(SUPPLIED INFORMATION begins)
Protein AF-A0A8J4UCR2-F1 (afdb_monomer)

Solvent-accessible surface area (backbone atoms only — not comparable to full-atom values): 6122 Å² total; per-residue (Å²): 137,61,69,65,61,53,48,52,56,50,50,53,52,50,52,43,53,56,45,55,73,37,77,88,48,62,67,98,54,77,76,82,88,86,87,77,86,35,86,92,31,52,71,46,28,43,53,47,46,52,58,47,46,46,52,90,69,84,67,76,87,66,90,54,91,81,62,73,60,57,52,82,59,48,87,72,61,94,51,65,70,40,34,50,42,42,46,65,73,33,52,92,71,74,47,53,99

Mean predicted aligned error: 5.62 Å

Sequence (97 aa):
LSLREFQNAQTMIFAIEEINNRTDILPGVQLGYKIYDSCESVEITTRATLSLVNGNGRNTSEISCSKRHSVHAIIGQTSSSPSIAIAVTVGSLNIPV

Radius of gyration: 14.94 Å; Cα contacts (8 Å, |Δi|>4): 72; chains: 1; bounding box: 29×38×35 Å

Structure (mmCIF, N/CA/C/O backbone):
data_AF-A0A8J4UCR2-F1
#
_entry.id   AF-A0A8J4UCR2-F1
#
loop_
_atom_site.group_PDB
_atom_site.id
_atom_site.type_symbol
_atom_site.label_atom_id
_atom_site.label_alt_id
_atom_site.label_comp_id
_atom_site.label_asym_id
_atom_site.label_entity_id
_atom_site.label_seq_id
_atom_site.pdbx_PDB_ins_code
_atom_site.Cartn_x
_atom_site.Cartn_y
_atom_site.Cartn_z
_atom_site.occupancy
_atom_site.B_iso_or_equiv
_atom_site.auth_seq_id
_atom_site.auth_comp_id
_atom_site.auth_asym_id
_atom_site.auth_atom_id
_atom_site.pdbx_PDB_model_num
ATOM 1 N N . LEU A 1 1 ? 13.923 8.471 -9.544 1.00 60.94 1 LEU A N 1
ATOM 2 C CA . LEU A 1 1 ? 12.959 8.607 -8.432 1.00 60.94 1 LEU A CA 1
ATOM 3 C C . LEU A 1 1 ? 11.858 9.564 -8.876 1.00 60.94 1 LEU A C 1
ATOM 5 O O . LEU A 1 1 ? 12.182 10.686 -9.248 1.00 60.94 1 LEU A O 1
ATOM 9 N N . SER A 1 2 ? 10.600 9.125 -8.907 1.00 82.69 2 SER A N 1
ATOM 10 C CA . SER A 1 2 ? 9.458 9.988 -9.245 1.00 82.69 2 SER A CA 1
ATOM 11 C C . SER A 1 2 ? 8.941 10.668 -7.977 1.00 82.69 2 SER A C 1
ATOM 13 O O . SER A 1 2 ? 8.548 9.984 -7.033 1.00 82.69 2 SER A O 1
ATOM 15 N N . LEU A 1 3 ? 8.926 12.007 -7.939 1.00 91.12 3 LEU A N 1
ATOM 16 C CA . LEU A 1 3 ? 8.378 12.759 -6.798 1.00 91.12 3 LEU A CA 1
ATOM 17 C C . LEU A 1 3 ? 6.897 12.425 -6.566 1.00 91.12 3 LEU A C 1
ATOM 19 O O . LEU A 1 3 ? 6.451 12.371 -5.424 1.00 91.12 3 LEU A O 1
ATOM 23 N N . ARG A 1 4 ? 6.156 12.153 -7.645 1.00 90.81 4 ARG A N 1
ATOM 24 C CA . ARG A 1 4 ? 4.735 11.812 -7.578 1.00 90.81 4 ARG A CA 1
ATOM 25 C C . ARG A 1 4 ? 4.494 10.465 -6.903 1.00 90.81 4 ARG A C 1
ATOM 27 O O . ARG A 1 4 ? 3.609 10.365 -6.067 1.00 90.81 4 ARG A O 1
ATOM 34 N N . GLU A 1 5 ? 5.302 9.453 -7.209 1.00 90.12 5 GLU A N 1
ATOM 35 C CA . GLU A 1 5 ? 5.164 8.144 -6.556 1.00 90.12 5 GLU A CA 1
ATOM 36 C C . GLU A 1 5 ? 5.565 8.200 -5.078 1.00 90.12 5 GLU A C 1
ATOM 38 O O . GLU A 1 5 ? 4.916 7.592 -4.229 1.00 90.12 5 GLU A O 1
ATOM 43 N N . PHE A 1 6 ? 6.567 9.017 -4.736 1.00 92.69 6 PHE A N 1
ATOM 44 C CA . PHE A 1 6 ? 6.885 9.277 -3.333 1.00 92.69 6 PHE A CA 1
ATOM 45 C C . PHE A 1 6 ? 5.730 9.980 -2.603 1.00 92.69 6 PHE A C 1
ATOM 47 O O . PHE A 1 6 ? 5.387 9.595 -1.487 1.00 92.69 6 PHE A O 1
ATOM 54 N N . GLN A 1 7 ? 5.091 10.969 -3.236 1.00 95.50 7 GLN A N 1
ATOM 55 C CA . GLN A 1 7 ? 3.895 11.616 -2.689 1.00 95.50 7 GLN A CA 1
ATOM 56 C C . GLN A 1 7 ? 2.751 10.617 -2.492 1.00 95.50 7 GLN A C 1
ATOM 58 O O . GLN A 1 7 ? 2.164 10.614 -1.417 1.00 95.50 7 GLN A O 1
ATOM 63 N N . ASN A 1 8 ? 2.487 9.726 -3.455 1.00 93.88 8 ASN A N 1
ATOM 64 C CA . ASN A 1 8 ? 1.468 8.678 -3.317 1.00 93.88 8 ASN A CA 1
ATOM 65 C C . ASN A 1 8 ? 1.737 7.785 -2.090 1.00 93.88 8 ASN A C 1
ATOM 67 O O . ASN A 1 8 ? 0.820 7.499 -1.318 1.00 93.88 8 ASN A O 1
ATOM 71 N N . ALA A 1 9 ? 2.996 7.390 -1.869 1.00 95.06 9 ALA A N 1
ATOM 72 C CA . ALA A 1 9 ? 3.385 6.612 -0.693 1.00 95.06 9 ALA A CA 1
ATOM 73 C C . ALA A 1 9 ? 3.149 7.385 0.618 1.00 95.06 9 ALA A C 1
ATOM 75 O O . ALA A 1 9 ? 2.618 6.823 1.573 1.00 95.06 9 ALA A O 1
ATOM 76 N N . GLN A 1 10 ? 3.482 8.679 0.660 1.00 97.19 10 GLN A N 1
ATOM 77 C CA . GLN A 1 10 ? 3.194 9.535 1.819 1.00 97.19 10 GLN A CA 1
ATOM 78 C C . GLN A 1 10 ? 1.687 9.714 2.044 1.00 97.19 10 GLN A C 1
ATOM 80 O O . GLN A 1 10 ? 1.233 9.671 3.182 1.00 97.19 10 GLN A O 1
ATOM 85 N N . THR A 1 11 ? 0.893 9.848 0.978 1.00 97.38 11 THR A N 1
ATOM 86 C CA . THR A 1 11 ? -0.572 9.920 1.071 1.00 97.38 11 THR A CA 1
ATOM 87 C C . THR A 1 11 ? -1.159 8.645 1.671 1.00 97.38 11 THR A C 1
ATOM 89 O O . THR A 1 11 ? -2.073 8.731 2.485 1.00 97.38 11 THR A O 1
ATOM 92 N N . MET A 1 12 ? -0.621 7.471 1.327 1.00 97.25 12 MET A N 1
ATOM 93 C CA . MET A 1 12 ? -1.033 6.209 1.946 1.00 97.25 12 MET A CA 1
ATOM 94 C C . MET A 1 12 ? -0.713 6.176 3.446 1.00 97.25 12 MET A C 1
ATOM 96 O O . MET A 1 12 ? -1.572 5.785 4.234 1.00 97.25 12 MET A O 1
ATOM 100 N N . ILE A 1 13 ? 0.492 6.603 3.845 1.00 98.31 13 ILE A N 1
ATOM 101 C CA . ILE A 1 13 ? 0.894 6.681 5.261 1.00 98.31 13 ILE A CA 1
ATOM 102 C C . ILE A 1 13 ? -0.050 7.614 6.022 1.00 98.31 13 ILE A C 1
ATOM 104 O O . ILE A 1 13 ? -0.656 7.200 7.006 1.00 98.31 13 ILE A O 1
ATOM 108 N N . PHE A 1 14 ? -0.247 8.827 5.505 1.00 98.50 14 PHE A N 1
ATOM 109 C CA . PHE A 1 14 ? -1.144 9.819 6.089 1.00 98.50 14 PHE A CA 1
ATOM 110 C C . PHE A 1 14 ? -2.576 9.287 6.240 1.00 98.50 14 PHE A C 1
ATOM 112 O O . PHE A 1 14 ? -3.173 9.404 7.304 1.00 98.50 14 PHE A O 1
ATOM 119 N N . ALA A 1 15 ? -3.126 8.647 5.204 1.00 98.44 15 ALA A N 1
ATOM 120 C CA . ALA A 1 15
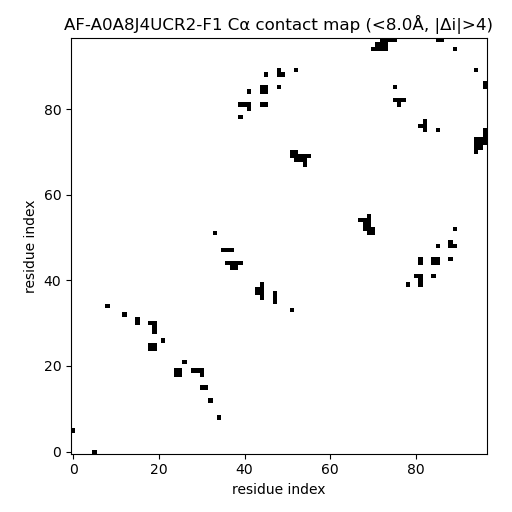 ? -4.477 8.094 5.262 1.00 98.44 15 ALA A CA 1
ATOM 121 C C . ALA A 1 15 ? -4.620 7.011 6.345 1.00 98.44 15 ALA A C 1
ATOM 123 O O . ALA A 1 15 ? -5.643 6.949 7.024 1.00 98.44 15 ALA A O 1
ATOM 124 N N . ILE A 1 16 ? -3.600 6.168 6.525 1.00 98.31 16 ILE A N 1
ATOM 125 C CA . ILE A 1 16 ? -3.590 5.148 7.579 1.00 98.31 16 ILE A CA 1
ATOM 126 C C . ILE A 1 16 ? -3.521 5.791 8.967 1.00 98.31 16 ILE A C 1
ATOM 128 O O . ILE A 1 16 ? -4.236 5.357 9.870 1.00 98.31 16 ILE A O 1
ATOM 132 N N . GLU A 1 17 ? -2.697 6.822 9.144 1.0
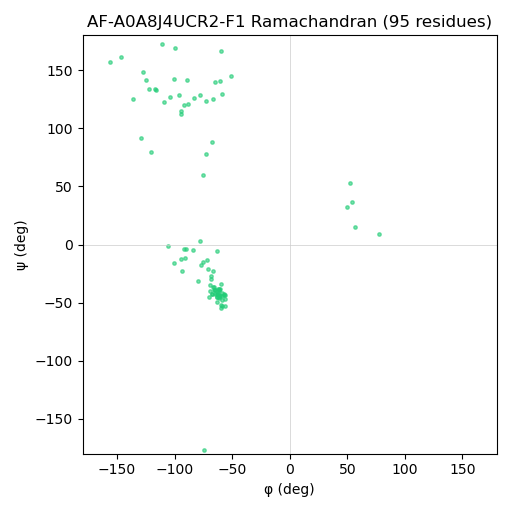0 98.38 17 GLU A N 1
ATOM 133 C CA . GLU A 1 17 ? -2.603 7.569 10.403 1.00 98.38 17 GLU A CA 1
ATOM 134 C C . GLU A 1 17 ? -3.935 8.236 10.766 1.00 98.38 17 GLU A C 1
ATOM 136 O O . GLU A 1 17 ? -4.404 8.091 11.895 1.00 98.38 17 GLU A O 1
ATOM 141 N N . GLU A 1 18 ? -4.595 8.873 9.797 1.00 98.44 18 GLU A N 1
ATOM 142 C CA . GLU A 1 18 ? -5.919 9.472 9.982 1.00 98.44 18 GLU A CA 1
ATOM 143 C C . GLU A 1 18 ? -6.976 8.426 10.362 1.00 98.44 18 GLU A C 1
ATOM 145 O O . GLU A 1 18 ? -7.757 8.652 11.286 1.00 98.44 18 GLU A O 1
ATOM 150 N N . ILE A 1 19 ? -6.987 7.259 9.703 1.00 98.38 19 ILE A N 1
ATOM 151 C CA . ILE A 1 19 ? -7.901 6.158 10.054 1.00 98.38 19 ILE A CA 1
(SUPPLIED INFORMATION ends)
PROBLEM REQUIREMENTS >> Using the entries above, repeat exactly the lines from the one with "ATOM 120 C CA . ALA A 1 15" to the one with "ATOM 150 N N", both included, and leave the pictures behind.

PROBLEM SOLUTION >>
ATOM 120 C CA . ALA A 1 15
 ? -4.477 8.094 5.262 1.00 98.44 15 ALA A CA 1
ATOM 121 C C . ALA A 1 15 ? -4.620 7.011 6.345 1.00 98.44 15 ALA A C 1
ATOM 123 O O . ALA A 1 15 ? -5.643 6.949 7.024 1.00 98.44 15 ALA A O 1
ATOM 124 N N . ILE A 1 16 ? -3.600 6.168 6.525 1.00 98.31 16 ILE A N 1
ATOM 125 C CA . ILE A 1 16 ? -3.590 5.148 7.579 1.00 98.31 16 ILE A CA 1
ATOM 126 C C . ILE A 1 16 ? -3.521 5.791 8.967 1.00 98.31 16 ILE A C 1
ATOM 128 O O . ILE A 1 16 ? -4.236 5.357 9.870 1.00 98.31 16 ILE A O 1
ATOM 132 N N . GLU A 1 17 ? -2.697 6.822 9.144 1.0
0 98.38 17 GLU A N 1
ATOM 133 C CA . GLU A 1 17 ? -2.603 7.569 10.403 1.00 98.38 17 GLU A CA 1
ATOM 134 C C . GLU A 1 17 ? -3.935 8.236 10.766 1.00 98.38 17 GLU A C 1
ATOM 136 O O . GLU A 1 17 ? -4.404 8.091 11.895 1.00 98.38 17 GLU A O 1
ATOM 141 N N . GLU A 1 18 ? -4.595 8.873 9.797 1.00 98.44 18 GLU A N 1
ATOM 142 C CA . GLU A 1 18 ? -5.919 9.472 9.982 1.00 98.44 18 GLU A CA 1
ATOM 143 C C . GLU A 1 18 ? -6.976 8.426 10.362 1.00 98.44 18 GLU A C 1
ATOM 145 O O . GLU A 1 18 ? -7.757 8.652 11.286 1.00 98.44 18 GLU A O 1
ATOM 150 N N . ILE A 1 19 ? -6.987 7.259 9.703 1.00 98.38 19 ILE A N 1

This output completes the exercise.